Reputation: 135
I have a powershell script running in a c# service (System.Management.Automation). Sometimes seldom I get the following error:
Unable to cast object of type 'System.Double' to type 'System.String'.
Is is somehow possible to include the variable name, line number or anything that could help me find the error location? E.g. code that runs in a powershell terminal shows me the corresponding line.
Upvotes: 0
Views: 392
Reputation: 512
It's worth thinking through your error handling and error logging approach to avoid issues like this. Consider whether you want your error to be terminating or non-terminating, and whether you want to suppress or log the error.
Much has already been written on SO on detecting and handling script errors, and there is also ample MS documentation on Trap and Try-Catch-Finally, so I don't want to go over that ground.

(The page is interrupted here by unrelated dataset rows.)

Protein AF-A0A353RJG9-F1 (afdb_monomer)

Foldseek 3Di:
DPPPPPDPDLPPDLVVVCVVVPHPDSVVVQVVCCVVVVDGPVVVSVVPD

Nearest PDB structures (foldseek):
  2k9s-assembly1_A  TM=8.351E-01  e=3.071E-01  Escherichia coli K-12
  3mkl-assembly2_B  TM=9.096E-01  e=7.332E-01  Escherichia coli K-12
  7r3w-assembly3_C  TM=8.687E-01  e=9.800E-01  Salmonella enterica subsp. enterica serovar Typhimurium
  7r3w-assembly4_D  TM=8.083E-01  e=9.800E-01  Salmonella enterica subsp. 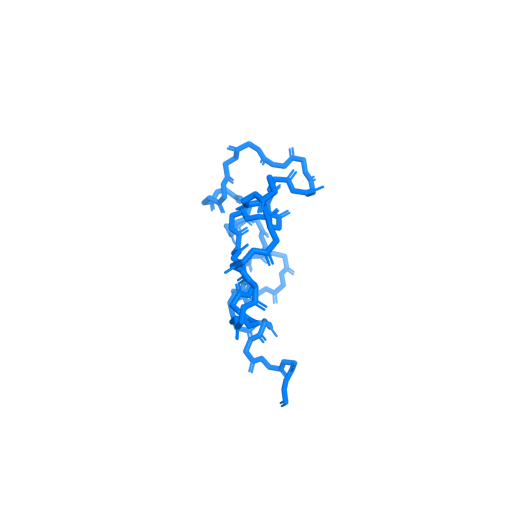enterica serovar Typhimurium
  5chh-assembly1_A  TM=8.380E-01  e=1.514E+00  Pseudomonas aeruginosa

Radius of gyration: 12.64 Å; Cα contacts (8 Å, |Δi|>4): 28; chains: 1; bounding box: 26×34×24 Å

Mean predicted aligned error: 8.79 Å

Secondary structure (DSSP, 8-state):
--SSS--------HHHHHHHTT-S-HHHHHHHHHHHHSS-HHHHHHH--

Solvent-accessible surface area (backbone atoms only — not comparable to full-atom values): 3221 Å² total; per-residue (Å²): 140,81,86,80,84,79,78,89,62,94,68,80,49,66,52,58,54,21,49,76,76,71,37,93,45,43,69,57,44,46,53,53,43,27,71,74,67,76,43,50,70,67,56,56,63,70,63,76,115

pLDDT: mean 76.01, std 16.07, range [44.53, 92.25]

Sequence (49 aa):
RKILEKNRNNNIIVSEIAYRVGFNDPKYFTRCFVKQYNMTPSSLINQET

Structure (mmCIF, N/CA/C/O backbone):
data_AF-A0A353RJG9-F1
#
_entry.id   AF-A0A353RJG9-F1
#
loop_
_atom_site.group_PDB
_atom_site.id
_atom_site.type_symbol
_atom_site.label_atom_id
_atom_site.label_alt_id
_atom_site.label_comp_id
_atom_site.label_asym_id
_atom_site.label_entity_id
_atom_site.label_seq_id
_atom_site.pdbx_PDB_ins_code
_atom_site.Cartn_x
_atom_site.Cartn_y
_atom_site.Cartn_z
_atom_site.occupancy
_atom_site.B_iso_or_equiv
_atom_site.auth_seq_id
_atom_site.auth_comp_id
_atom_site.auth_asym_id
_atom_site.auth_atom_id
_atom_site.pdbx_PDB_model_num
ATOM 1 N N . ARG A 1 1 ? 15.629 -25.098 1.053 1.00 45.81 1 ARG A N 1
ATOM 2 C CA . ARG A 1 1 ? 14.390 -25.007 1.867 1.00 45.81 1 ARG A CA 1
ATOM 3 C C . ARG A 1 1 ? 14.457 -23.816 2.845 1.00 45.81 1 ARG A C 1
ATOM 5 O O . ARG A 1 1 ? 14.291 -24.015 4.031 1.00 45.81 1 ARG A O 1
ATOM 12 N N . LYS A 1 2 ? 14.719 -22.586 2.364 1.00 50.47 2 LYS A N 1
ATOM 13 C CA . LYS A 1 2 ? 14.834 -21.365 3.205 1.00 50.47 2 LYS A CA 1
ATOM 14 C C . LYS A 1 2 ? 13.711 -20.338 2.970 1.00 50.47 2 LYS A C 1
ATOM 16 O O . LYS A 1 2 ? 13.750 -19.248 3.518 1.00 50.47 2 LYS A O 1
ATOM 21 N N . ILE A 1 3 ? 12.720 -20.679 2.142 1.00 55.19 3 ILE A N 1
ATOM 22 C CA . ILE A 1 3 ? 11.674 -19.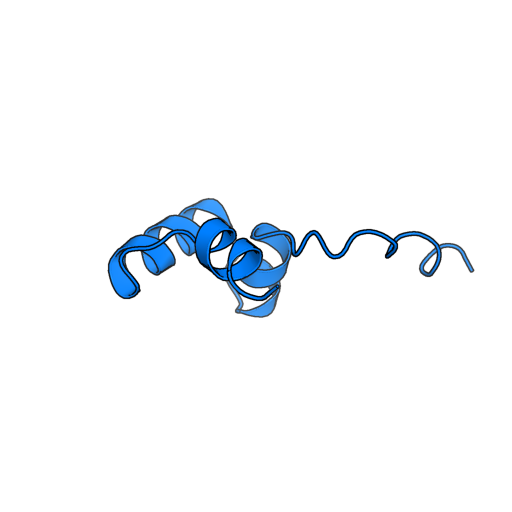745 1.685 1.00 55.19 3 ILE A CA 1
ATOM 23 C C . ILE A 1 3 ? 10.452 -19.754 2.634 1.00 55.19 3 ILE A C 1
ATOM 25 O O . ILE A 1 3 ? 9.601 -18.880 2.555 1.00 55.19 3 ILE A O 1
ATOM 29 N N . LEU A 1 4 ? 10.372 -20.707 3.573 1.00 52.75 4 LEU A N 1
ATOM 30 C CA . LEU A 1 4 ? 9.176 -20.938 4.402 1.00 52.75 4 LEU A CA 1
ATOM 31 C C . LEU A 1 4 ? 9.284 -20.445 5.858 1.00 52.75 4 LEU A C 1
ATOM 33 O O . LEU A 1 4 ? 8.331 -20.588 6.613 1.00 52.75 4 LEU A O 1
ATOM 37 N N . GLU A 1 5 ? 10.400 -19.842 6.274 1.00 52.28 5 GLU A N 1
ATOM 38 C CA . GLU A 1 5 ? 10.643 -19.501 7.691 1.00 52.28 5 GLU A CA 1
ATOM 39 C C . GLU A 1 5 ? 10.366 -18.037 8.075 1.00 52.28 5 GLU A C 1
ATOM 41 O O . GLU A 1 5 ? 10.820 -17.573 9.120 1.00 52.28 5 GLU A O 1
ATOM 46 N N . LYS A 1 6 ? 9.616 -17.266 7.277 1.00 49.88 6 LYS A N 1
ATOM 47 C CA . LYS A 1 6 ? 9.345 -15.861 7.635 1.00 49.88 6 LYS A CA 1
ATOM 48 C C . LYS A 1 6 ? 7.920 -15.401 7.336 1.00 49.88 6 LYS A C 1
ATOM 50 O O . LYS A 1 6 ? 7.717 -14.440 6.616 1.00 49.88 6 LYS A O 1
ATOM 55 N N . ASN A 1 7 ? 6.935 -16.068 7.934 1.00 48.62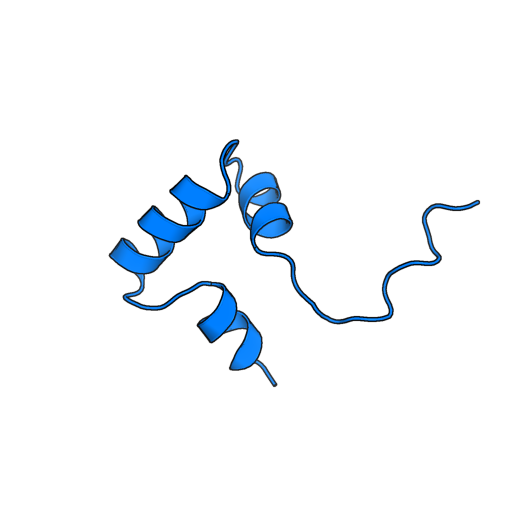 7 ASN A N 1
ATOM 56 C CA . ASN A 1 7 ? 5.558 -15.566 8.036 1.00 48.62 7 ASN A CA 1
ATOM 57 C C . ASN A 1 7 ? 4.999 -15.849 9.438 1.00 48.62 7 ASN A C 1
ATOM 59 O O . ASN A 1 7 ? 4.101 -16.663 9.617 1.00 48.62 7 ASN A O 1
ATOM 63 N N . ARG A 1 8 ? 5.582 -15.207 10.458 1.00 48.09 8 ARG A N 1
ATOM 64 C CA . ARG A 1 8 ? 5.016 -15.169 11.822 1.00 48.09 8 ARG A CA 1
ATOM 65 C C . ARG A 1 8 ? 4.309 -13.859 12.155 1.00 48.09 8 ARG A C 1
ATOM 67 O O . ARG A 1 8 ? 3.709 -13.752 13.216 1.00 48.09 8 ARG A O 1
ATOM 74 N N . ASN A 1 9 ? 4.343 -12.889 11.247 1.00 50.81 9 ASN A N 1
ATOM 75 C CA . ASN A 1 9 ? 3.745 -11.587 11.467 1.00 50.81 9 ASN A CA 1
ATOM 76 C C . ASN A 1 9 ? 2.696 -11.382 10.378 1.00 50.81 9 ASN A C 1
ATOM 78 O O . ASN A 1 9 ? 3.069 -11.218 9.220 1.00 50.81 9 ASN A O 1
ATOM 82 N N . ASN A 1 10 ? 1.415 -11.321 10.748 1.00 54.91 10 ASN A N 1
ATOM 83 C CA . ASN A 1 10 ? 0.317 -10.793 9.922 1.00 54.91 10 ASN A CA 1
ATOM 84 C C . ASN A 1 10 ? 0.499 -9.283 9.626 1.00 54.91 10 ASN A C 1
ATOM 86 O O . ASN A 1 10 ? -0.447 -8.509 9.601 1.00 54.91 10 ASN A O 1
ATOM 90 N N . ASN A 1 11 ? 1.739 -8.832 9.429 1.00 58.53 11 ASN A N 1
ATOM 91 C CA . ASN A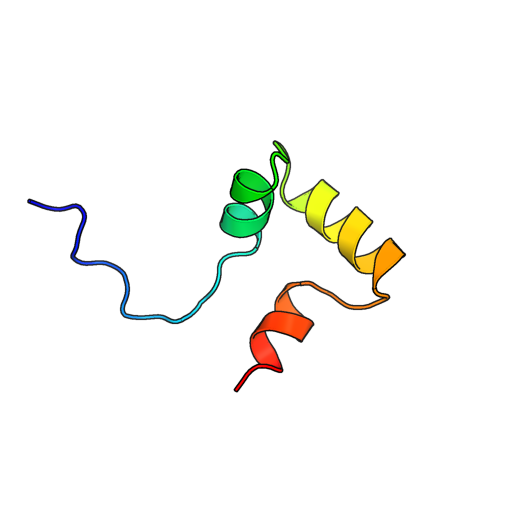 1 11 ? 2.050 -7.517 8.906 1.00 58.53 11 ASN A CA 1
ATOM 92 C C . ASN A 1 11 ? 1.903 -7.611 7.393 1.00 58.53 11 ASN A C 1
ATOM 94 O O . ASN A 1 11 ? 2.867 -7.877 6.674 1.00 58.53 11 ASN A O 1
ATOM 98 N N . ILE A 1 12 ? 0.672 -7.446 6.917 1.00 69.25 12 ILE A N 1
ATOM 99 C CA . ILE A 1 12 ? 0.421 -7.256 5.497 1.00 69.25 12 ILE A CA 1
ATOM 100 C C . ILE A 1 12 ? 1.212 -6.014 5.067 1.00 69.25 12 ILE A C 1
ATOM 102 O O . ILE A 1 12 ? 0.979 -4.904 5.546 1.00 69.25 12 ILE A O 1
ATOM 106 N N . ILE A 1 13 ? 2.196 -6.207 4.191 1.00 81.88 13 ILE A N 1
ATOM 107 C CA . ILE A 1 13 ? 3.065 -5.125 3.736 1.00 81.88 13 ILE A CA 1
ATOM 108 C C . ILE A 1 13 ? 2.382 -4.443 2.551 1.00 81.88 13 ILE A C 1
ATOM 110 O O . ILE A 1 13 ? 2.149 -5.066 1.519 1.00 81.88 13 ILE A O 1
ATOM 114 N N . VAL A 1 14 ? 2.098 -3.145 2.667 1.00 81.12 14 VAL A N 1
ATOM 115 C CA . VAL A 1 14 ? 1.428 -2.354 1.615 1.00 81.12 14 VAL A CA 1
ATOM 116 C C . VAL A 1 14 ? 2.144 -2.455 0.261 1.00 81.12 14 VAL A C 1
ATOM 118 O O . VAL A 1 14 ? 1.494 -2.479 -0.781 1.00 81.12 14 VAL A O 1
ATOM 121 N N . SER A 1 15 ? 3.475 -2.580 0.258 1.00 84.50 15 SER A N 1
ATOM 122 C CA . SER A 1 15 ? 4.242 -2.797 -0.971 1.00 84.50 15 SER A CA 1
ATOM 123 C C . SER A 1 15 ? 3.946 -4.133 -1.641 1.00 84.50 15 SER A C 1
ATOM 125 O O . SER A 1 15 ? 3.838 -4.173 -2.857 1.00 84.50 15 SER A O 1
ATOM 127 N N . GLU A 1 16 ? 3.758 -5.205 -0.874 1.00 86.50 16 GLU A N 1
ATOM 128 C CA . GLU A 1 16 ? 3.394 -6.517 -1.416 1.00 86.50 16 GLU A CA 1
ATOM 129 C C . GLU A 1 16 ? 2.011 -6.473 -2.076 1.00 86.50 16 GLU A C 1
ATOM 131 O O . GLU A 1 16 ? 1.838 -6.989 -3.178 1.00 86.50 16 GLU A O 1
ATOM 136 N N . ILE A 1 17 ? 1.036 -5.801 -1.451 1.00 84.62 17 ILE A N 1
ATOM 137 C CA . ILE A 1 17 ? -0.286 -5.598 -2.063 1.00 84.62 17 ILE A CA 1
ATOM 138 C C . ILE A 1 17 ? -0.146 -4.826 -3.374 1.00 84.62 17 ILE A C 1
ATOM 140 O O . ILE A 1 17 ? -0.700 -5.251 -4.385 1.00 84.62 17 ILE A O 1
ATOM 144 N N . ALA A 1 18 ? 0.610 -3.725 -3.368 1.00 88.38 18 ALA A N 1
ATOM 145 C CA . ALA A 1 18 ? 0.832 -2.914 -4.558 1.00 88.38 18 ALA A CA 1
ATOM 146 C C . ALA A 1 18 ? 1.407 -3.756 -5.710 1.00 88.38 18 ALA A C 1
ATOM 148 O O . ALA A 1 18 ? 0.875 -3.719 -6.816 1.00 88.38 18 ALA A O 1
ATOM 149 N N . TYR A 1 19 ? 2.418 -4.587 -5.446 1.00 89.25 19 TYR A N 1
ATOM 150 C CA . TYR A 1 19 ? 2.976 -5.462 -6.477 1.00 89.25 19 TYR A CA 1
ATOM 151 C C . TYR A 1 19 ? 1.976 -6.525 -6.954 1.00 89.25 19 TYR A C 1
ATOM 153 O O . TYR A 1 19 ? 1.875 -6.770 -8.155 1.00 89.25 19 TYR A O 1
ATOM 161 N N . ARG A 1 20 ? 1.175 -7.111 -6.053 1.00 86.56 20 ARG A N 1
ATOM 162 C CA . ARG A 1 20 ? 0.145 -8.105 -6.413 1.00 86.56 20 ARG A CA 1
ATOM 163 C C . ARG A 1 20 ? -0.964 -7.544 -7.293 1.00 86.56 20 ARG A C 1
ATOM 165 O O . ARG A 1 20 ? -1.471 -8.264 -8.147 1.00 86.56 20 ARG A O 1
ATOM 172 N N . VAL A 1 21 ? -1.338 -6.280 -7.099 1.00 86.25 21 VAL A N 1
ATOM 173 C CA . VAL A 1 21 ? -2.355 -5.608 -7.923 1.00 86.25 21 VAL A CA 1
ATOM 174 C C . VAL A 1 21 ? -1.773 -4.955 -9.187 1.00 86.25 21 VAL A C 1
ATOM 176 O O . VAL A 1 21 ? -2.496 -4.276 -9.910 1.00 86.25 21 VAL A O 1
ATOM 179 N N . GLY A 1 22 ? -0.483 -5.169 -9.477 1.00 87.50 22 GLY A N 1
ATOM 180 C CA . GLY A 1 22 ? 0.170 -4.715 -10.710 1.00 87.50 22 GLY A CA 1
ATOM 181 C C . GLY A 1 22 ? 0.752 -3.299 -10.657 1.00 87.50 22 GLY A C 1
ATOM 182 O O . GLY A 1 22 ? 1.089 -2.734 -11.696 1.00 87.50 22 GLY A O 1
ATOM 183 N N . PHE A 1 23 ? 0.887 -2.707 -9.469 1.00 88.50 23 PHE A N 1
ATOM 184 C CA . PHE A 1 23 ? 1.560 -1.423 -9.296 1.00 88.50 23 PHE A CA 1
ATOM 185 C C . PHE A 1 23 ? 3.065 -1.629 -9.130 1.00 88.50 23 PHE A C 1
ATOM 187 O O . PHE A 1 23 ? 3.515 -2.380 -8.270 1.00 88.50 23 PHE A O 1
ATOM 194 N N . ASN A 1 24 ? 3.848 -0.879 -9.903 1.00 89.31 24 ASN A N 1
ATOM 195 C CA . ASN A 1 24 ? 5.309 -0.864 -9.787 1.00 89.31 24 ASN A CA 1
ATOM 196 C C . ASN A 1 24 ? 5.815 0.079 -8.681 1.00 89.31 24 ASN A C 1
ATOM 198 O O . ASN A 1 24 ? 6.973 -0.012 -8.286 1.00 89.31 24 ASN A O 1
ATOM 202 N N . ASP A 1 25 ? 4.961 0.981 -8.180 1.00 89.25 25 ASP A N 1
ATOM 203 C CA . ASP A 1 25 ? 5.303 1.937 -7.124 1.00 89.25 25 ASP A CA 1
ATOM 204 C C . ASP A 1 25 ? 4.286 1.883 -5.961 1.00 89.25 25 ASP A C 1
ATOM 206 O O . ASP A 1 25 ? 3.147 2.352 -6.091 1.00 89.25 25 ASP A O 1
ATOM 210 N N . PRO A 1 26 ? 4.682 1.339 -4.794 1.00 87.94 26 PRO A N 1
ATOM 211 C CA . PRO A 1 26 ? 3.836 1.278 -3.601 1.00 87.94 26 PRO A CA 1
ATOM 212 C C . PRO A 1 26 ? 3.364 2.636 -3.067 1.00 87.94 26 PRO A C 1
ATOM 214 O O . PRO A 1 26 ? 2.289 2.732 -2.462 1.00 87.94 26 PRO A O 1
ATOM 217 N N . LYS A 1 27 ? 4.148 3.705 -3.269 1.00 87.44 27 LYS A N 1
ATOM 218 C CA . LYS A 1 27 ? 3.774 5.054 -2.816 1.00 87.44 27 LYS A CA 1
ATOM 219 C C . LYS 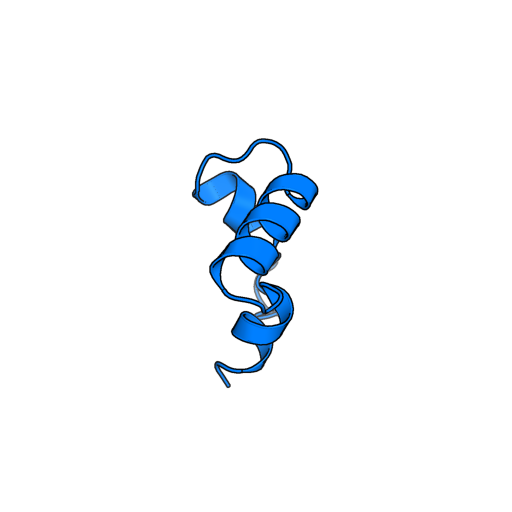A 1 27 ? 2.618 5.592 -3.654 1.00 87.44 27 LYS A C 1
ATOM 221 O O . LYS A 1 27 ? 1.673 6.157 -3.105 1.00 87.44 27 LYS A O 1
ATOM 226 N N . TYR A 1 28 ? 2.656 5.375 -4.961 1.00 89.44 28 TYR A N 1
ATOM 227 C CA . TYR A 1 28 ? 1.601 5.735 -5.893 1.00 89.44 28 TYR A CA 1
ATOM 228 C C . TYR A 1 28 ? 0.330 4.934 -5.615 1.00 89.44 28 TYR A C 1
ATOM 230 O O . TYR A 1 28 ? -0.734 5.536 -5.482 1.00 89.44 28 TYR A O 1
ATOM 238 N N . PHE A 1 29 ? 0.451 3.618 -5.397 1.00 89.31 29 PHE A N 1
ATOM 239 C CA . PHE A 1 29 ? -0.660 2.782 -4.931 1.00 89.31 29 PHE A CA 1
ATOM 240 C C . PHE A 1 29 ? -1.329 3.379 -3.687 1.00 89.31 29 PHE A C 1
ATOM 242 O O . PHE A 1 29 ? -2.538 3.590 -3.677 1.00 89.31 29 PHE A O 1
ATOM 249 N N . THR A 1 30 ? -0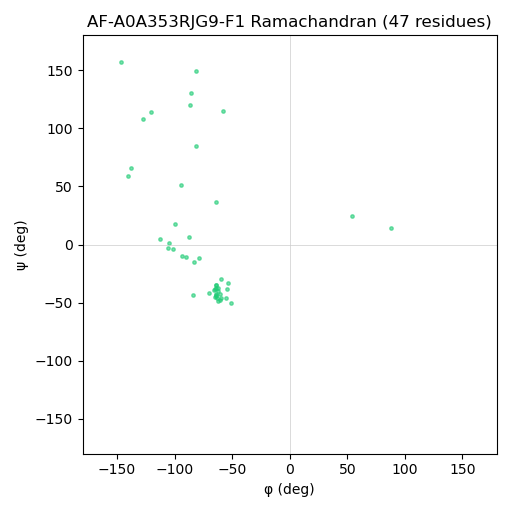.539 3.739 -2.671 1.00 88.75 30 THR A N 1
ATOM 250 C CA . THR A 1 30 ? -1.056 4.329 -1.427 1.00 88.75 30 THR A CA 1
ATOM 251 C C . THR A 1 30 ? -1.799 5.643 -1.685 1.00 88.75 30 THR A C 1
ATOM 253 O O . THR A 1 30 ? -2.877 5.854 -1.137 1.00 88.75 30 THR A O 1
ATOM 256 N N . ARG A 1 31 ? -1.277 6.518 -2.555 1.00 90.38 31 ARG A N 1
ATOM 257 C CA . ARG A 1 31 ? -1.944 7.784 -2.915 1.00 90.38 31 ARG A CA 1
ATOM 258 C C . ARG A 1 31 ? -3.275 7.552 -3.626 1.00 90.38 31 ARG A C 1
ATOM 260 O O . ARG A 1 31 ? -4.258 8.212 -3.298 1.00 90.38 31 ARG A O 1
ATOM 267 N N . CYS A 1 32 ? -3.312 6.624 -4.579 1.00 89.56 32 CYS A N 1
ATOM 268 C CA . CYS A 1 32 ? -4.537 6.246 -5.281 1.00 89.56 32 CYS A CA 1
ATOM 269 C C . CYS A 1 32 ? -5.558 5.624 -4.326 1.00 89.56 32 CYS A C 1
ATOM 271 O O . CYS A 1 32 ? -6.729 5.989 -4.363 1.00 89.56 32 CYS A O 1
ATOM 273 N N . PHE A 1 33 ? -5.102 4.746 -3.435 1.00 89.81 33 PHE A N 1
ATOM 274 C CA . PHE A 1 33 ? -5.942 4.092 -2.442 1.00 89.81 33 PHE A CA 1
ATOM 275 C C . PHE A 1 33 ? -6.573 5.106 -1.484 1.00 89.81 33 PHE A C 1
ATOM 277 O O . PHE A 1 33 ? -7.787 5.108 -1.309 1.00 89.81 33 PHE A O 1
ATOM 284 N N . VAL A 1 34 ? -5.779 6.032 -0.937 1.00 91.12 34 VAL A N 1
ATOM 285 C CA . VAL A 1 34 ? -6.290 7.099 -0.063 1.00 91.12 34 VAL A CA 1
ATOM 286 C C . VAL A 1 34 ? -7.266 8.002 -0.809 1.00 91.12 34 VAL A C 1
ATOM 288 O O . VAL A 1 34 ? -8.290 8.368 -0.250 1.00 91.12 34 VAL A O 1
ATOM 291 N N . LYS A 1 35 ? -7.008 8.336 -2.078 1.00 92.25 35 LYS A N 1
ATOM 292 C CA . LYS A 1 35 ? -7.940 9.148 -2.873 1.00 92.25 35 LYS A CA 1
ATOM 293 C C . LYS A 1 35 ? -9.281 8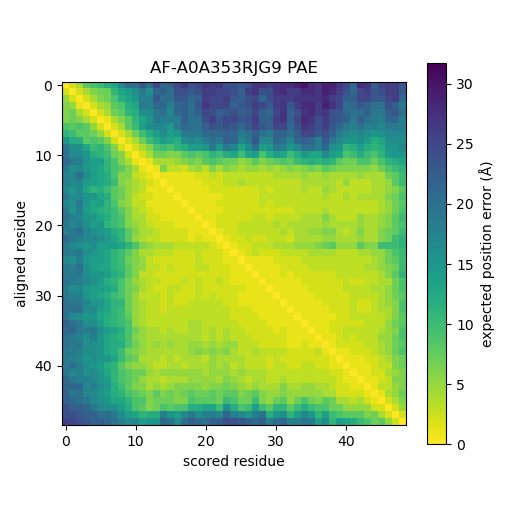.441 -3.113 1.00 92.25 35 LYS A C 1
ATOM 295 O O . LYS A 1 35 ? -10.304 9.111 -3.165 1.00 92.25 35 LYS A O 1
ATOM 300 N N . GLN A 1 36 ? -9.269 7.119 -3.276 1.00 90.56 36 GLN A N 1
ATOM 301 C CA . GLN A 1 36 ? -10.461 6.327 -3.587 1.00 90.56 36 GLN A CA 1
ATOM 302 C C . GLN A 1 36 ? -11.279 5.962 -2.343 1.00 90.56 36 GLN A C 1
ATOM 304 O O . GLN A 1 36 ? -12.502 6.043 -2.363 1.00 90.56 36 GLN A O 1
ATOM 309 N N . TYR A 1 37 ? -10.607 5.547 -1.270 1.00 87.25 37 TYR A N 1
ATOM 310 C CA . TYR A 1 37 ? -11.236 5.007 -0.060 1.00 87.25 37 TYR A CA 1
ATOM 311 C C . TYR A 1 37 ? -11.204 5.982 1.119 1.00 87.25 37 TYR A C 1
ATOM 313 O O . TYR A 1 37 ? -11.719 5.672 2.189 1.00 87.25 37 TYR A O 1
ATOM 321 N N . ASN A 1 38 ? -10.573 7.148 0.948 1.00 90.50 38 ASN A N 1
ATOM 322 C CA . ASN A 1 38 ? -10.397 8.171 1.979 1.00 90.50 38 ASN A CA 1
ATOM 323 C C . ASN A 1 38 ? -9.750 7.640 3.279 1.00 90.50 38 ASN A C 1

Depending on where the script runs from and with what credentials, one trick would be to record errors to a logfile you could check when these errors happen:
# Create C:\Temp directory if it doesn't exist
New-Item "C:\Temp" -Force -ItemType Directory | Out-Null
# Simple trap to catch all errors
trap {
# This is a single-line output more suitable for on-screen error messages
Write-Output "Error encountered: $_ $($_.InvocationInfo.PositionMessage.Split("`n")[0])"
# This is a multi-line output to make it easier to find the error location in a file
Add-Content -LiteralPath "C:\Temp\logfiletest.txt" -Value $_,$_.InvocationInfo.PositionMessage
return
}
# Div/0 triggers the trap to test behaviour
1/0
The trap alone (or something like it) should catch the error you're hitting. Though in practice (not knowing how often you run it or how many errors you generate) you'd want to be wary that you don't inadvertently start generating excessively large logfiles on C: - you could avoid this by selecting a lower-risk drive/location and putting a dynamic date into the filename.